*** EXERCISE DATA Section Begins ***

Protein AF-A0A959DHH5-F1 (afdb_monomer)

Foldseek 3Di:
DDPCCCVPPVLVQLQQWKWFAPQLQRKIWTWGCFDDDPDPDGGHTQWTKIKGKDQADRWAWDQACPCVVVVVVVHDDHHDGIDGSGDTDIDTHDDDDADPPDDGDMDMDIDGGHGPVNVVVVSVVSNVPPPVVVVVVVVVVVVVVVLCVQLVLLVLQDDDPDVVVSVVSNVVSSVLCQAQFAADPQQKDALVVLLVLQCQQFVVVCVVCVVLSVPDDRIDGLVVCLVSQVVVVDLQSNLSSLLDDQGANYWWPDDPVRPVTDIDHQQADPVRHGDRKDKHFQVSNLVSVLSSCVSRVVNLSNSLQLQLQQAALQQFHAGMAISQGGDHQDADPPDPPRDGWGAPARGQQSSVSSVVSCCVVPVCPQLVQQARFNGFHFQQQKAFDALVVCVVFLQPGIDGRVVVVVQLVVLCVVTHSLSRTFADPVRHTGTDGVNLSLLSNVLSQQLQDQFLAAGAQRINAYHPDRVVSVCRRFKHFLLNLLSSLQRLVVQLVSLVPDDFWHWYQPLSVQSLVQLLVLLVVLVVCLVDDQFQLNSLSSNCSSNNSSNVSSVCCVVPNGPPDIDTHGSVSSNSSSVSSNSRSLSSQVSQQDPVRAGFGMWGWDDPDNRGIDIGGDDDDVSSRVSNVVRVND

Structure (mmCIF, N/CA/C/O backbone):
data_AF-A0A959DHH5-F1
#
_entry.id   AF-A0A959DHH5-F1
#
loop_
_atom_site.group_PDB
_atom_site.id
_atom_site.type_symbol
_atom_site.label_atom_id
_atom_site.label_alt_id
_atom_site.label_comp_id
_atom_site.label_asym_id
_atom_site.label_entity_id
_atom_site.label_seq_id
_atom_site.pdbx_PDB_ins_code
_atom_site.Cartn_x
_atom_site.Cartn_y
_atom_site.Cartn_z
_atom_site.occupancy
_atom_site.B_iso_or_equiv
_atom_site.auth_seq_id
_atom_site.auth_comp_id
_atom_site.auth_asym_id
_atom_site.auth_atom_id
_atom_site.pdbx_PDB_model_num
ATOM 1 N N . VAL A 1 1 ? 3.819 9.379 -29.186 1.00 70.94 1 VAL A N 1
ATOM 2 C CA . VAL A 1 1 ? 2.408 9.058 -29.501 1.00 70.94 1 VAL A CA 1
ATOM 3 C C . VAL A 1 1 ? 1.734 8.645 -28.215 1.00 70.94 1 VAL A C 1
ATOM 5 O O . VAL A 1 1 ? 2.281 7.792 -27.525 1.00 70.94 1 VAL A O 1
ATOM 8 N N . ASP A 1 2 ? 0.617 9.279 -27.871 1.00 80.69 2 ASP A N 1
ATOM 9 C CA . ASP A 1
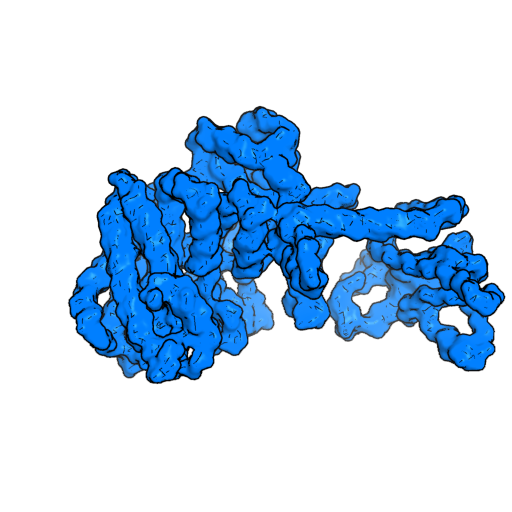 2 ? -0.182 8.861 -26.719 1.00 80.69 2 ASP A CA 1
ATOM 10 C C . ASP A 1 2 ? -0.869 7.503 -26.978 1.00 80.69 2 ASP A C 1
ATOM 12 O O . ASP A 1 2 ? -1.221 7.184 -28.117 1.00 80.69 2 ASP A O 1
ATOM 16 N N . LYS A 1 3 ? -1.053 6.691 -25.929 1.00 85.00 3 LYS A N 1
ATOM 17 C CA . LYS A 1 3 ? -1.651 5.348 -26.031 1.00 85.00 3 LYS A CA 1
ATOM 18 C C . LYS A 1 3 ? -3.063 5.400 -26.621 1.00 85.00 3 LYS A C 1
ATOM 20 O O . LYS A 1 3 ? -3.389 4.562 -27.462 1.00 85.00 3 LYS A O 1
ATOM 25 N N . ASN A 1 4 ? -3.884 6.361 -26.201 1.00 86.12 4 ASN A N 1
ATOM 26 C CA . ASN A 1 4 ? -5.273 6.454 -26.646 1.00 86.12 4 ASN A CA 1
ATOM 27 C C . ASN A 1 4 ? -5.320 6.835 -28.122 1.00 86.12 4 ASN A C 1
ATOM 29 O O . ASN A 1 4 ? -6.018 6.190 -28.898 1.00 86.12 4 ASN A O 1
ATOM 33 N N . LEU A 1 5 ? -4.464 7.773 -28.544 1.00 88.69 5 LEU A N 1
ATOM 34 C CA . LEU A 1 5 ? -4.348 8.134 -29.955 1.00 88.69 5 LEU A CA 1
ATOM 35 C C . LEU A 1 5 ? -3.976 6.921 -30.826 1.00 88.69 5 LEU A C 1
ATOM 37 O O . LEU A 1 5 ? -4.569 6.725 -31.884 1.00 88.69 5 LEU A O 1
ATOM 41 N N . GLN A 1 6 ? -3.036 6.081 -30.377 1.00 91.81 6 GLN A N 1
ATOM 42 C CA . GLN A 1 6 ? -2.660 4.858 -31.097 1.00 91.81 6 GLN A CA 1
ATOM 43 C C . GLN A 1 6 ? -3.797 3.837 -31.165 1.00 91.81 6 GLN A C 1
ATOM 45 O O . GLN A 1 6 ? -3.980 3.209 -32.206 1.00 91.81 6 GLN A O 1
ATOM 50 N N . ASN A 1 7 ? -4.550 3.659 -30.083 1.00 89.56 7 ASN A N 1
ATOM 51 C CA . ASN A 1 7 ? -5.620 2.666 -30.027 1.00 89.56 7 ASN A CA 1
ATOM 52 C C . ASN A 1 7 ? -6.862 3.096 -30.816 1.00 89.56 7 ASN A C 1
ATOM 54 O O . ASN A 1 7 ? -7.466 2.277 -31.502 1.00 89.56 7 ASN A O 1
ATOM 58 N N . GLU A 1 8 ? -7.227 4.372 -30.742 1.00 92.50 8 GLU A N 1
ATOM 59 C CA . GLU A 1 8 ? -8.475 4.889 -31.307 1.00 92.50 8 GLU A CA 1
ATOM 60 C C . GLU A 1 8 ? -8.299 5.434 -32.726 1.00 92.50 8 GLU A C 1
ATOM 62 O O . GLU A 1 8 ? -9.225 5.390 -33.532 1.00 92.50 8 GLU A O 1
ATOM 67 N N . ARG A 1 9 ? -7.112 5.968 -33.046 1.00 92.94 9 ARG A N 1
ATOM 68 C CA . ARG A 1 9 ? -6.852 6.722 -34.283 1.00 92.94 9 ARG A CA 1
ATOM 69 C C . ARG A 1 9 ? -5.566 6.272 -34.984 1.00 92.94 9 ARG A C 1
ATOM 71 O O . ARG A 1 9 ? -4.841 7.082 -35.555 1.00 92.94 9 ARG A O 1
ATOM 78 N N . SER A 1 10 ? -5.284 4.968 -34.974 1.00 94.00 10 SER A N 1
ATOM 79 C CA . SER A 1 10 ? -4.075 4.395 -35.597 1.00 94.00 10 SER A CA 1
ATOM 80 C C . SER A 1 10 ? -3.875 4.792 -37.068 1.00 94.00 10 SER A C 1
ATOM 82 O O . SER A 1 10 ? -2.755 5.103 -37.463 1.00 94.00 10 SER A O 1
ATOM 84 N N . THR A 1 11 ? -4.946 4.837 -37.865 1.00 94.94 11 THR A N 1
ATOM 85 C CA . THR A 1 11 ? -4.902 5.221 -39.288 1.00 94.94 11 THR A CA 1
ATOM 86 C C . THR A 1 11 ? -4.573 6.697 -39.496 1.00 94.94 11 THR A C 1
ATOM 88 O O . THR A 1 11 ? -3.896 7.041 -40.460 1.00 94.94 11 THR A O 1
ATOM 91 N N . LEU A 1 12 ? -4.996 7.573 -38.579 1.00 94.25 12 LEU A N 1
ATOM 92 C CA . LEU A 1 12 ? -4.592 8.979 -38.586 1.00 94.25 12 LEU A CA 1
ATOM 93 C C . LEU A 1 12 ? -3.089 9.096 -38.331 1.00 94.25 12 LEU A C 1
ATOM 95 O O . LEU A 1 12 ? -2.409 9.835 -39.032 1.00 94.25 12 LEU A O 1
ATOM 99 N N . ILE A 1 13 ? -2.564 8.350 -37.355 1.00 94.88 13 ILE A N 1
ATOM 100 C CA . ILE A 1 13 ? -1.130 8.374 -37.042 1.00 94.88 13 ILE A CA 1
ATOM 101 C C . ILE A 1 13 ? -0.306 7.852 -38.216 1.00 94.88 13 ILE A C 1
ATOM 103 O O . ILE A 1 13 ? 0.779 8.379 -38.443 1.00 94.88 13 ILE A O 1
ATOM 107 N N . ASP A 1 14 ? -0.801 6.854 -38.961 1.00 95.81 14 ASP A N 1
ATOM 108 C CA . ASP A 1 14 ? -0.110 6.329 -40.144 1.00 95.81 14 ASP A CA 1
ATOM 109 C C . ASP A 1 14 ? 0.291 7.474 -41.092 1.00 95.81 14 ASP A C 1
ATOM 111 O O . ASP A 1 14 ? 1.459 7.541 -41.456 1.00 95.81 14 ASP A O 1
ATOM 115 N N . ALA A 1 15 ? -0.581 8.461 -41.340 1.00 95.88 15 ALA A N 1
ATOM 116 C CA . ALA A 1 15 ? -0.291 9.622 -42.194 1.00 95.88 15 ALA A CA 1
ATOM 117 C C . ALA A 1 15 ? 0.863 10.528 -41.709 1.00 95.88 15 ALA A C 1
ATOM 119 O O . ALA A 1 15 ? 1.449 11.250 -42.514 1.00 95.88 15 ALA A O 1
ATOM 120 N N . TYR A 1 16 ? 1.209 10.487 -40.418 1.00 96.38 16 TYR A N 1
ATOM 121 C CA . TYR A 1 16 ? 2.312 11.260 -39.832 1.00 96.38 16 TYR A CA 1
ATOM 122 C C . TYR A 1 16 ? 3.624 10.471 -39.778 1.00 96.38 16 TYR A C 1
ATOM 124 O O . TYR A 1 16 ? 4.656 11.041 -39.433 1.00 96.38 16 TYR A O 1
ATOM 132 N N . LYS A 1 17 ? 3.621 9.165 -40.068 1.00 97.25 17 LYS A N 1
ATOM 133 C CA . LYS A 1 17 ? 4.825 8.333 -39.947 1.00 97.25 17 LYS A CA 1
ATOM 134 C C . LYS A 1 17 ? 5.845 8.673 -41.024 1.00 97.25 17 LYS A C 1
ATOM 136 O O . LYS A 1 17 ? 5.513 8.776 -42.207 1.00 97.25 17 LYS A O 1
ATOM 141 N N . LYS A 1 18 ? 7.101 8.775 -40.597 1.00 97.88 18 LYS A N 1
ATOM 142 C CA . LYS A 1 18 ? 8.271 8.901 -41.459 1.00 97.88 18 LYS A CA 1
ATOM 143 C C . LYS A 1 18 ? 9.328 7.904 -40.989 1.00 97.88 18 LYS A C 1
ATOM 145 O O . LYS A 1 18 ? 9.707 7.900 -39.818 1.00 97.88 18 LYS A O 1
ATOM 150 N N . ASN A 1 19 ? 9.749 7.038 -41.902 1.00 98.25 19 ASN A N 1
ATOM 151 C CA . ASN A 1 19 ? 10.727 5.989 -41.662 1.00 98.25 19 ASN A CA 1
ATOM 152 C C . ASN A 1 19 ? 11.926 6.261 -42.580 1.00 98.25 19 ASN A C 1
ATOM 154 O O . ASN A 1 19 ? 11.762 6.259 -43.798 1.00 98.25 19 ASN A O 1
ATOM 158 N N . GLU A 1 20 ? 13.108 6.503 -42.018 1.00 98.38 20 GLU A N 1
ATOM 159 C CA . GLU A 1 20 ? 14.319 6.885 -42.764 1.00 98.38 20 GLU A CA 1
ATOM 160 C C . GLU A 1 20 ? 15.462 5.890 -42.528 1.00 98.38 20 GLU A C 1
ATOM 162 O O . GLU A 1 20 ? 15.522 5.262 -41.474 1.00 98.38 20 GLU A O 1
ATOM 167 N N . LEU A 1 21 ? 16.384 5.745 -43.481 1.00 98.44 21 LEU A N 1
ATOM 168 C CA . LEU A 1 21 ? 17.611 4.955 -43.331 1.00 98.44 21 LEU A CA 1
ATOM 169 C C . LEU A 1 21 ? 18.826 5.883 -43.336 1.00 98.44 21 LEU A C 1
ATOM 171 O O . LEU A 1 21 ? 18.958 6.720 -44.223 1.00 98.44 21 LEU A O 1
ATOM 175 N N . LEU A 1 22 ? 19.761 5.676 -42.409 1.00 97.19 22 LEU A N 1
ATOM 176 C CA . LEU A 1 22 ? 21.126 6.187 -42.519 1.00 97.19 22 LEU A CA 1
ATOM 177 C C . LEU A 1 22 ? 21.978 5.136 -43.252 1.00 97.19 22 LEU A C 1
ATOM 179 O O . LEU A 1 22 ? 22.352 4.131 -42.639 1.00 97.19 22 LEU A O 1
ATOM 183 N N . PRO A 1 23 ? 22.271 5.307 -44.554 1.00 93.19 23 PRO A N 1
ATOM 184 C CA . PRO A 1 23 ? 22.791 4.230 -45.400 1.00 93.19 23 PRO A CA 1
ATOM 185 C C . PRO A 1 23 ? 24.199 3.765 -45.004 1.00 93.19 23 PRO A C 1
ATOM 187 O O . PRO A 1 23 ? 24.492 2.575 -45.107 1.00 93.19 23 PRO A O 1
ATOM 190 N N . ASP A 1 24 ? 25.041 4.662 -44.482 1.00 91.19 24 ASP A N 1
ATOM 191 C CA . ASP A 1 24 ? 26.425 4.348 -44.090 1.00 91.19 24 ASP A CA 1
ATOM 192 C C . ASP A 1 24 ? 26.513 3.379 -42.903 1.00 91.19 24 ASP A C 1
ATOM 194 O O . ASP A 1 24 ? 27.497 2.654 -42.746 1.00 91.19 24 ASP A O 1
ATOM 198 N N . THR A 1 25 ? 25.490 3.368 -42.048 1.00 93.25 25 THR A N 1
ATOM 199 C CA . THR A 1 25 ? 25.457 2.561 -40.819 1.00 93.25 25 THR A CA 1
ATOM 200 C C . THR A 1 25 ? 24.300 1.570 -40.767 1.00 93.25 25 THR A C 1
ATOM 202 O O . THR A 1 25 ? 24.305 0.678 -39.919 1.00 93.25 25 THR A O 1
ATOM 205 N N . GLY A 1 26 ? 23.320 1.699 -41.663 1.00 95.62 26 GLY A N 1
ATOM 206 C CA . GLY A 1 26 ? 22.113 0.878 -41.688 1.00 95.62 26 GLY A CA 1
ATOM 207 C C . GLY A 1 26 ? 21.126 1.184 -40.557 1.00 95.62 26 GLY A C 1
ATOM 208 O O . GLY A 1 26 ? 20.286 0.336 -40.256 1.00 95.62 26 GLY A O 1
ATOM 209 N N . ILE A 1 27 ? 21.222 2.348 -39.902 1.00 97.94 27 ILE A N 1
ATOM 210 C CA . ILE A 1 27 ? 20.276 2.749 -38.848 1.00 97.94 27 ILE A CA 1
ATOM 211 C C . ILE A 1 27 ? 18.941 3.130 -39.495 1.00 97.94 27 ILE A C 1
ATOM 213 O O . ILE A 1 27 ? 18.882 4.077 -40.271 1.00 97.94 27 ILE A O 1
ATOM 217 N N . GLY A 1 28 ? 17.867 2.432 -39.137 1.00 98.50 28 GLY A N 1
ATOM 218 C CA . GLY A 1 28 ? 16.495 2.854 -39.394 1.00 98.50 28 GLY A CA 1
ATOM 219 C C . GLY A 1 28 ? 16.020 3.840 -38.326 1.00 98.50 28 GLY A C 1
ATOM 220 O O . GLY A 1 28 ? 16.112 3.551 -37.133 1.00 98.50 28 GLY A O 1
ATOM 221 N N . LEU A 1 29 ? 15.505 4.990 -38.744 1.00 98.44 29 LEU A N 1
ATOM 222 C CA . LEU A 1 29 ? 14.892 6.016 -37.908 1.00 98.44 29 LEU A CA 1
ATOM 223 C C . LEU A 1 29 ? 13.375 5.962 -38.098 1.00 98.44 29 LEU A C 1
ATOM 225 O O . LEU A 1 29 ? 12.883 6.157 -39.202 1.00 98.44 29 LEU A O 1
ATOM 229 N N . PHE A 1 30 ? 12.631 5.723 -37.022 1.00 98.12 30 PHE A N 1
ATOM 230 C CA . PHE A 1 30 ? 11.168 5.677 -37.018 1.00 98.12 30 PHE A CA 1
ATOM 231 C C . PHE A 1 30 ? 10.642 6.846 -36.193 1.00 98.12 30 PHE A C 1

*** EXERCISE DATA Section Ends ***

■ DIRECTIONS:
Reproducing the whole listing above is not the task. Copy exactly only the lines from the one with "ATOM 99 N N" to the one with "ATOM 115 N N", both kept.

■ EXERCISE OUTPUT:
ATOM 99 N N . ILE A 1 13 ? -2.564 8.350 -37.355 1.00 94.88 13 ILE A N 1
ATOM 100 C CA . ILE A 1 13 ? -1.130 8.374 -37.042 1.00 94.88 13 ILE A CA 1
ATOM 101 C C . ILE A 1 13 ? -0.306 7.852 -38.216 1.00 94.88 13 ILE A C 1
ATOM 103 O O . ILE A 1 13 ? 0.779 8.379 -38.443 1.00 94.88 13 ILE A O 1
ATOM 107 N N . ASP A 1 14 ? -0.801 6.854 -38.961 1.00 95.81 14 ASP A N 1
ATOM 108 C CA . ASP A 1 14 ? -0.110 6.329 -40.144 1.00 95.81 14 ASP A CA 1
ATOM 109 C C . ASP A 1 14 ? 0.291 7.474 -41.092 1.00 95.81 14 ASP A C 1
ATOM 111 O O . ASP A 1 14 ? 1.459 7.541 -41.456 1.00 95.81 14 ASP A O 1
ATOM 115 N N . ALA A 1 15 ? -0.581 8.461 -41.340 1.00 95.88 15 ALA A N 1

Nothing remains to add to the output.